> [What needs to be done]
Everything from the opening line of the records below through the line with "ATOM 28 N N" must be duplicated exactly, pictures left out.

> [Input]

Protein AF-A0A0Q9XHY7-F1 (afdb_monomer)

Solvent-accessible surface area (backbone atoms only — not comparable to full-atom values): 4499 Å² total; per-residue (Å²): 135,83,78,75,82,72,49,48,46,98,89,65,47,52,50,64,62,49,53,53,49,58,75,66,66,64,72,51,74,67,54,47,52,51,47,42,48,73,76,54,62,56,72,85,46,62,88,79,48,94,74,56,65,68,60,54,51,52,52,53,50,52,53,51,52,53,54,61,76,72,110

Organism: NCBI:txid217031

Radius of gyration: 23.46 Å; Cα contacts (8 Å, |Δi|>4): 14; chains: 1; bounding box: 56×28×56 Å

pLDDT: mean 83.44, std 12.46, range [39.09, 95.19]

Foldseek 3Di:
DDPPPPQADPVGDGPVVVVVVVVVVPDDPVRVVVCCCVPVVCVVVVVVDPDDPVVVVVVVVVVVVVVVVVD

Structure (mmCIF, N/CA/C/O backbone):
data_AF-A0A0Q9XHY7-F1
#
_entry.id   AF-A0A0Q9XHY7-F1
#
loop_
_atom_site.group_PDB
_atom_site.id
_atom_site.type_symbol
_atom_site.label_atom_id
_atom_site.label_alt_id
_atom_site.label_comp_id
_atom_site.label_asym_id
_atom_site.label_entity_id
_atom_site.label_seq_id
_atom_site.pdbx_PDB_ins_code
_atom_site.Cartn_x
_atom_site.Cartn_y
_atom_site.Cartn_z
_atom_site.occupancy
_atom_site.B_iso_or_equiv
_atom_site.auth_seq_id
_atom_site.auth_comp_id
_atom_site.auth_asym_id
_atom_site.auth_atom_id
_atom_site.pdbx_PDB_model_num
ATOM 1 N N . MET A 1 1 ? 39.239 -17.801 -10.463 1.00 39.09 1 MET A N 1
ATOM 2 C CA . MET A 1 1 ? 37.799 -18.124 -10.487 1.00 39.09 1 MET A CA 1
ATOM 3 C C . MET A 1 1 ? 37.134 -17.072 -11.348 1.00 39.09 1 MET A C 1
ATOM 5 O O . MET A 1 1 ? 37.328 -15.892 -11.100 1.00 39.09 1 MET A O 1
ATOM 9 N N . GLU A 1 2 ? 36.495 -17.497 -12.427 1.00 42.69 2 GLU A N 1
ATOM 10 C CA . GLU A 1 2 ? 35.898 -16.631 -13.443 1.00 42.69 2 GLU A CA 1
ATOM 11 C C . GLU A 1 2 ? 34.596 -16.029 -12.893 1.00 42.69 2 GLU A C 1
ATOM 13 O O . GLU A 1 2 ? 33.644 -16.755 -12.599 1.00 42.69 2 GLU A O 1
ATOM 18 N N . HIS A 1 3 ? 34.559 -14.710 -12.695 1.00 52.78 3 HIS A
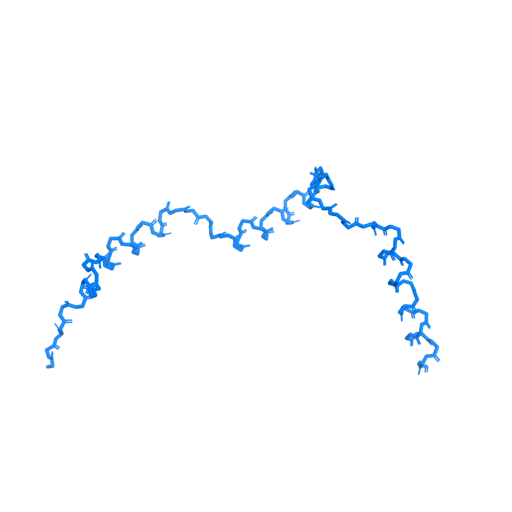 N 1
ATOM 19 C CA . HIS A 1 3 ? 33.322 -13.995 -12.392 1.00 52.78 3 HIS A CA 1
ATOM 20 C C . HIS A 1 3 ? 32.476 -13.983 -13.665 1.00 52.78 3 HIS A C 1
ATOM 22 O O . HIS A 1 3 ? 32.631 -13.102 -14.505 1.00 52.78 3 HIS A O 1
ATOM 28 N N . LYS A 1 4 ? 31.615 -14.993 -13.843 1.00 57.78 4 LYS A N 1
ATOM 29 C CA . LYS A 1 4 ? 30.590 -14.961 -14.891 1.00 57.78 4 LYS A CA 1
ATOM 30 C C . LYS A 1 4 ? 29.794 -13.672 -14.713 1.00 57.78 4 LYS A C 1
ATOM 32 O O . LYS A 1 4 ? 29.206 -13.459 -13.653 1.00 57.78 4 LYS A O 1
ATOM 37 N N . ASP A 1 5 ? 29.855 -12.813 -15.724 1.00 64.69 5 ASP A N 1
ATOM 38 C CA . ASP A 1 5 ? 29.297 -11.462 -15.743 1.00 64.69 5 ASP A CA 1
ATOM 39 C C . ASP A 1 5 ? 27.759 -11.563 -15.701 1.00 64.69 5 ASP A C 1
ATOM 41 O O . ASP A 1 5 ? 27.068 -11.537 -16.716 1.00 64.69 5 ASP A O 1
ATOM 45 N N . ASN A 1 6 ? 27.214 -11.768 -14.499 1.00 73.19 6 ASN A N 1
ATOM 46 C CA . ASN A 1 6 ? 25.797 -12.021 -14.221 1.00 73.19 6 ASN A CA 1
ATOM 47 C C . ASN A 1 6 ? 24.978 -10.714 -14.258 1.00 73.19 6 ASN A C 1
ATOM 49 O O . ASN A 1 6 ? 24.013 -10.558 -13.517 1.00 73.19 6 ASN A O 1
ATOM 53 N N . ARG A 1 7 ? 25.416 -9.740 -15.067 1.00 87.56 7 ARG A N 1
ATOM 54 C CA . ARG A 1 7 ? 24.852 -8.386 -15.161 1.00 87.56 7 ARG A CA 1
ATOM 55 C C . ARG A 1 7 ? 23.427 -8.401 -15.703 1.00 87.56 7 ARG A C 1
ATOM 57 O O . ARG A 1 7 ? 22.646 -7.535 -15.334 1.00 87.56 7 ARG A O 1
ATOM 64 N N . TYR A 1 8 ? 23.087 -9.379 -16.541 1.00 92.62 8 TYR A N 1
ATOM 65 C CA . TYR A 1 8 ? 21.772 -9.497 -17.159 1.00 92.62 8 TYR A CA 1
ATOM 66 C C . TYR A 1 8 ? 21.058 -10.783 -16.734 1.00 92.62 8 TYR A C 1
ATOM 68 O O . TYR A 1 8 ? 21.674 -11.844 -16.642 1.00 92.62 8 TYR A O 1
ATOM 76 N N . THR A 1 9 ? 19.747 -10.704 -16.504 1.00 90.69 9 THR A N 1
ATOM 77 C CA . THR A 1 9 ? 18.897 -11.894 -16.327 1.00 90.69 9 THR A CA 1
ATOM 78 C C . THR A 1 9 ? 18.715 -12.644 -17.653 1.00 90.69 9 THR A C 1
ATOM 80 O O . THR A 1 9 ? 19.039 -12.124 -18.720 1.00 90.69 9 THR A O 1
ATOM 83 N N . ILE A 1 10 ? 18.132 -13.850 -17.616 1.00 88.69 10 ILE A N 1
ATO
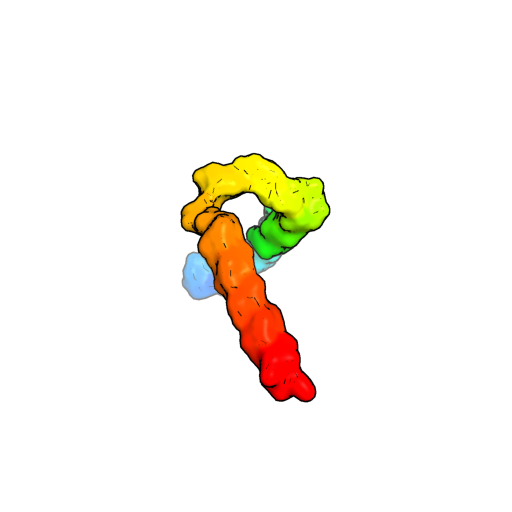M 84 C CA . ILE A 1 10 ? 17.783 -14.626 -18.826 1.00 88.69 10 ILE A CA 1
ATOM 85 C C . ILE A 1 10 ? 16.882 -13.814 -19.773 1.00 88.69 10 ILE A C 1
ATOM 87 O O . ILE A 1 10 ? 16.980 -13.941 -20.989 1.00 88.69 10 ILE A O 1
ATOM 91 N N . SER A 1 11 ? 16.048 -12.933 -19.217 1.00 90.88 11 SER A N 1
ATOM 92 C CA . SER A 1 11 ? 15.174 -12.032 -19.973 1.00 90.88 11 SER A CA 1
ATOM 93 C C . SER A 1 11 ? 15.869 -10.741 -20.441 1.00 90.88 11 SER A C 1
ATOM 95 O O . SER A 1 11 ? 15.201 -9.860 -20.973 1.00 90.88 11 SER A O 1
ATOM 97 N N . GLY A 1 12 ? 17.183 -10.593 -20.222 1.00 90.94 12 GLY A N 1
ATOM 98 C CA . GLY A 1 12 ? 17.972 -9.424 -20.630 1.00 90.94 12 GLY A CA 1
ATOM 99 C C . GLY A 1 12 ? 17.873 -8.212 -19.696 1.00 90.94 12 GLY A C 1
ATOM 100 O O . GLY A 1 12 ? 18.224 -7.104 -20.091 1.00 90.94 12 GLY A O 1
ATOM 101 N N . THR A 1 13 ? 17.384 -8.376 -18.463 1.00 92.94 13 THR A N 1
ATOM 102 C CA . THR A 1 13 ? 17.265 -7.265 -17.501 1.00 92.94 13 THR A CA 1
ATOM 103 C C . THR A 1 13 ? 18.608 -6.957 -16.848 1.00 92.94 13 THR A C 1
ATOM 105 O O . THR A 1 13 ? 19.162 -7.844 -16.206 1.00 92.94 13 THR A O 1
ATOM 108 N N . ASP A 1 14 ? 19.090 -5.713 -16.948 1.00 95.19 14 ASP A N 1
ATOM 109 C CA . ASP A 1 14 ? 20.295 -5.252 -16.241 1.00 95.19 14 ASP A CA 1
ATOM 110 C C . ASP A 1 14 ? 20.040 -5.153 -14.728 1.00 95.19 14 ASP A C 1
ATOM 112 O O . ASP A 1 14 ? 19.230 -4.350 -14.256 1.00 95.19 14 ASP A O 1
ATOM 116 N N . ILE A 1 15 ? 20.739 -5.985 -13.963 1.00 94.00 15 ILE A N 1
ATOM 117 C CA . ILE A 1 15 ? 20.594 -6.104 -12.514 1.00 94.00 15 ILE A CA 1
ATOM 118 C C . ILE A 1 15 ? 21.126 -4.862 -11.787 1.00 94.00 15 ILE A C 1
ATOM 120 O O . ILE A 1 15 ? 20.528 -4.439 -10.794 1.00 94.00 15 ILE A O 1
ATOM 124 N N . GLU A 1 16 ? 22.224 -4.264 -12.252 1.00 94.00 16 GLU A N 1
ATOM 125 C CA . GLU A 1 16 ? 22.826 -3.099 -11.592 1.00 94.00 16 GLU A CA 1
ATOM 126 C C . GLU A 1 16 ? 21.973 -1.847 -11.802 1.00 94.00 16 GLU A C 1
ATOM 128 O O . GLU A 1 16 ? 21.742 -1.079 -10.863 1.00 94.00 16 GLU A O 1
ATOM 133 N N . GLU A 1 17 ? 21.394 -1.691 -12.991 1.00 94.12 17 GLU A N 1
ATOM 134 C CA . GLU A 1 17 ? 20.451 -0.607 -13.266 1.00 94.12 17 GLU A CA 1
ATOM 135 C C . GLU A 1 17 ? 19.160 -0.739 -12.439 1.00 94.12 17 GLU A C 1
ATOM 137 O O . GLU A 1 17 ? 18.636 0.261 -11.938 1.00 94.12 17 GLU A O 1
ATOM 142 N N . VAL A 1 18 ? 18.658 -1.964 -12.237 1.00 94.25 18 VAL A N 1
ATOM 143 C CA . VAL A 1 18 ? 17.494 -2.217 -11.368 1.00 94.25 18 VAL A CA 1
ATOM 144 C C . VAL A 1 18 ? 17.808 -1.885 -9.912 1.00 94.25 18 VAL A C 1
ATOM 146 O O . VAL A 1 18 ? 17.021 -1.192 -9.268 1.00 94.25 18 VAL A O 1
ATOM 149 N N . LYS A 1 19 ? 18.965 -2.307 -9.387 1.00 93.75 19 LYS A N 1
ATOM 150 C CA . LYS A 1 19 ? 19.391 -1.946 -8.022 1.00 93.75 19 LYS A CA 1
ATOM 151 C C . LYS A 1 19 ? 19.487 -0.433 -7.852 1.00 93.75 19 LYS A C 1
ATOM 153 O O . LYS A 1 19 ? 18.978 0.102 -6.868 1.00 93.75 19 LYS A O 1
ATOM 158 N N . ARG A 1 20 ? 20.090 0.258 -8.824 1.00 94.62 20 ARG A N 1
ATOM 159 C CA . ARG A 1 20 ? 20.217 1.720 -8.821 1.00 94.62 20 ARG A CA 1
ATOM 160 C C . ARG A 1 20 ? 18.848 2.402 -8.795 1.00 94.62 20 ARG A C 1
ATOM 162 O O . ARG A 1 20 ? 18.643 3.312 -7.997 1.00 94.62 20 ARG A O 1
ATOM 169 N N . LYS A 1 21 ? 17.907 1.948 -9.629 1.00 95.06 21 LYS A N 1
ATOM 170 C CA . LYS A 1 21 ? 16.530 2.467 -9.666 1.00 95.06 21 LYS A CA 1
ATOM 171 C C . LYS A 1 21 ? 15.762 2.184 -8.3
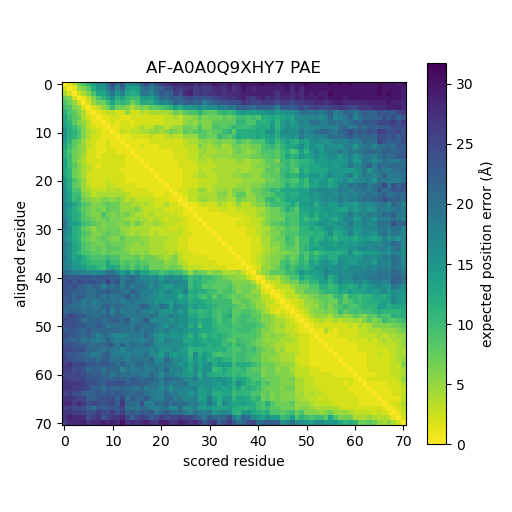77 1.00 95.06 21 LYS A C 1
ATOM 173 O O . LYS A 1 21 ? 15.118 3.095 -7.870 1.00 95.06 21 LYS A O 1
ATOM 178 N N . ASN A 1 22 ? 15.889 0.986 -7.806 1.00 91.50 22 ASN A N 1
ATOM 179 C CA . ASN A 1 22 ? 15.262 0.638 -6.526 1.
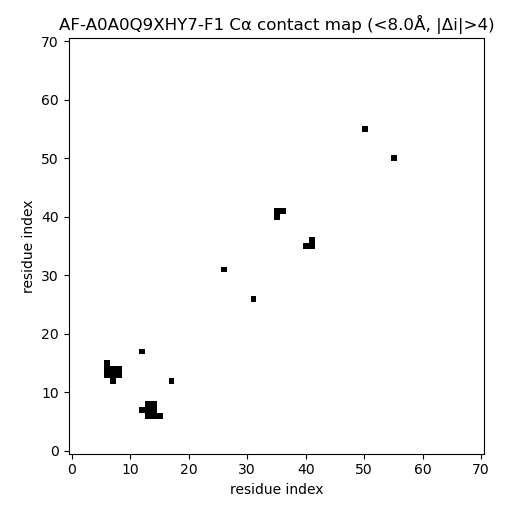00 91.50 22 ASN A CA 1
ATOM 180 C C . ASN A 1 22 ? 15.822 1.475 -5.364 1.00 91.50 22 ASN A C 1
ATOM 182 O O . ASN A 1 22 ? 15.083 1.879 -4.475 1.00 91.50 22 ASN A O 1
ATOM 186 N N . GLY A 1 23 ? 17.118 1.802 -5.384 1.00 90.25 23 GLY A N 1
ATOM 187 C CA . GLY A 1 23 ? 17.703 2.738 -4.418 1.00 90.25 23 GLY A CA 1
ATOM 188 C C . GLY A 1 23 ? 17.178 4.174 -4.558 1.00 90.25 23 GLY A C 1
ATOM 189 O O . GLY A 1 23 ? 17.257 4.951 -3.612 1.00 90.25 23 GLY A O 1
ATOM 190 N N . GLN A 1 24 ? 16.632 4.533 -5.724 1.00 93.25 24 GLN A N 1
ATOM 191 C CA . GLN A 1 24 ? 16.083 5.860 -6.025 1.00 93.25 24 GLN A CA 1
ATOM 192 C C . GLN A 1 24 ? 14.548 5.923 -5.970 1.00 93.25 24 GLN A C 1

> [Output]
Protein AF-A0A0Q9XHY7-F1 (afdb_monomer)

Solvent-accessible surface area (backbone atoms only — not comparable to full-atom values): 4499 Å² total; per-residue (Å²): 135,83,78,75,82,72,49,48,46,98,89,65,47,52,50,64,62,49,53,53,49,58,75,66,66,64,72,51,74,67,54,47,52,51,47,42,48,73,76,54,62,56,72,85,46,62,88,79,48,94,74,56,65,68,60,54,51,52,52,53,50,52,53,51,52,53,54,61,76,72,110

Organism: NCBI:txid217031

Radius of gyration: 23.46 Å; Cα contacts (8 Å, |Δi|>4): 14; chains: 1; bounding box: 56×28×56 Å

pLDDT: mean 83.44, std 12.46, range [39.09, 95.19]

Foldseek 3Di:
DDPPPPQADPVGDGPVVVVVVVVVVPDDPVRVVVCCCVPVVCVVVVVVDPDDPVVVVVVVVVVVVVVVVVD

Structure (mmCIF, N/CA/C/O backbone):
data_AF-A0A0Q9XHY7-F1
#
_entry.id   AF-A0A0Q9XHY7-F1
#
loop_
_atom_site.group_PDB
_atom_site.id
_atom_site.type_symbol
_atom_site.label_atom_id
_atom_site.label_alt_id
_atom_site.label_comp_id
_atom_site.label_asym_id
_atom_site.label_entity_id
_atom_site.label_seq_id
_atom_site.pdbx_PDB_ins_code
_atom_site.Cartn_x
_atom_site.Cartn_y
_atom_site.Cartn_z
_atom_site.occupancy
_atom_site.B_iso_or_equiv
_atom_site.auth_seq_id
_atom_site.auth_comp_id
_atom_site.auth_asym_id
_atom_site.auth_atom_id
_atom_site.pdbx_PDB_model_num
ATOM 1 N N . MET A 1 1 ? 39.239 -17.801 -10.463 1.00 39.09 1 MET A N 1
ATOM 2 C CA . MET A 1 1 ? 37.799 -18.124 -10.487 1.00 39.09 1 MET A CA 1
ATOM 3 C C . MET A 1 1 ? 37.134 -17.072 -11.348 1.00 39.09 1 MET A C 1
ATOM 5 O O . MET A 1 1 ? 37.328 -15.892 -11.100 1.00 39.09 1 MET A O 1
ATOM 9 N N . GLU A 1 2 ? 36.495 -17.497 -12.427 1.00 42.69 2 GLU A N 1
ATOM 10 C CA . GLU A 1 2 ? 35.898 -16.631 -13.443 1.00 42.69 2 GLU A CA 1
ATOM 11 C C . GLU A 1 2 ? 34.596 -16.029 -12.893 1.00 42.69 2 GLU A C 1
ATOM 13 O O . GLU A 1 2 ? 33.644 -16.755 -12.599 1.00 42.69 2 GLU A O 1
ATOM 18 N N . HIS A 1 3 ? 34.559 -14.710 -12.695 1.00 52.78 3 HIS A
 N 1
ATOM 19 C CA . HIS A 1 3 ? 33.322 -13.995 -12.392 1.00 52.78 3 HIS A CA 1
ATOM 20 C C . HIS A 1 3 ? 32.476 -13.983 -13.665 1.00 52.78 3 HIS A C 1
ATOM 22 O O . HIS A 1 3 ? 32.631 -13.102 -14.505 1.00 52.78 3 HIS A O 1
ATOM 28 N N . LYS A 1 4 ? 31.615 -14.993 -13.843 1.00 57.78 4 LYS A N 1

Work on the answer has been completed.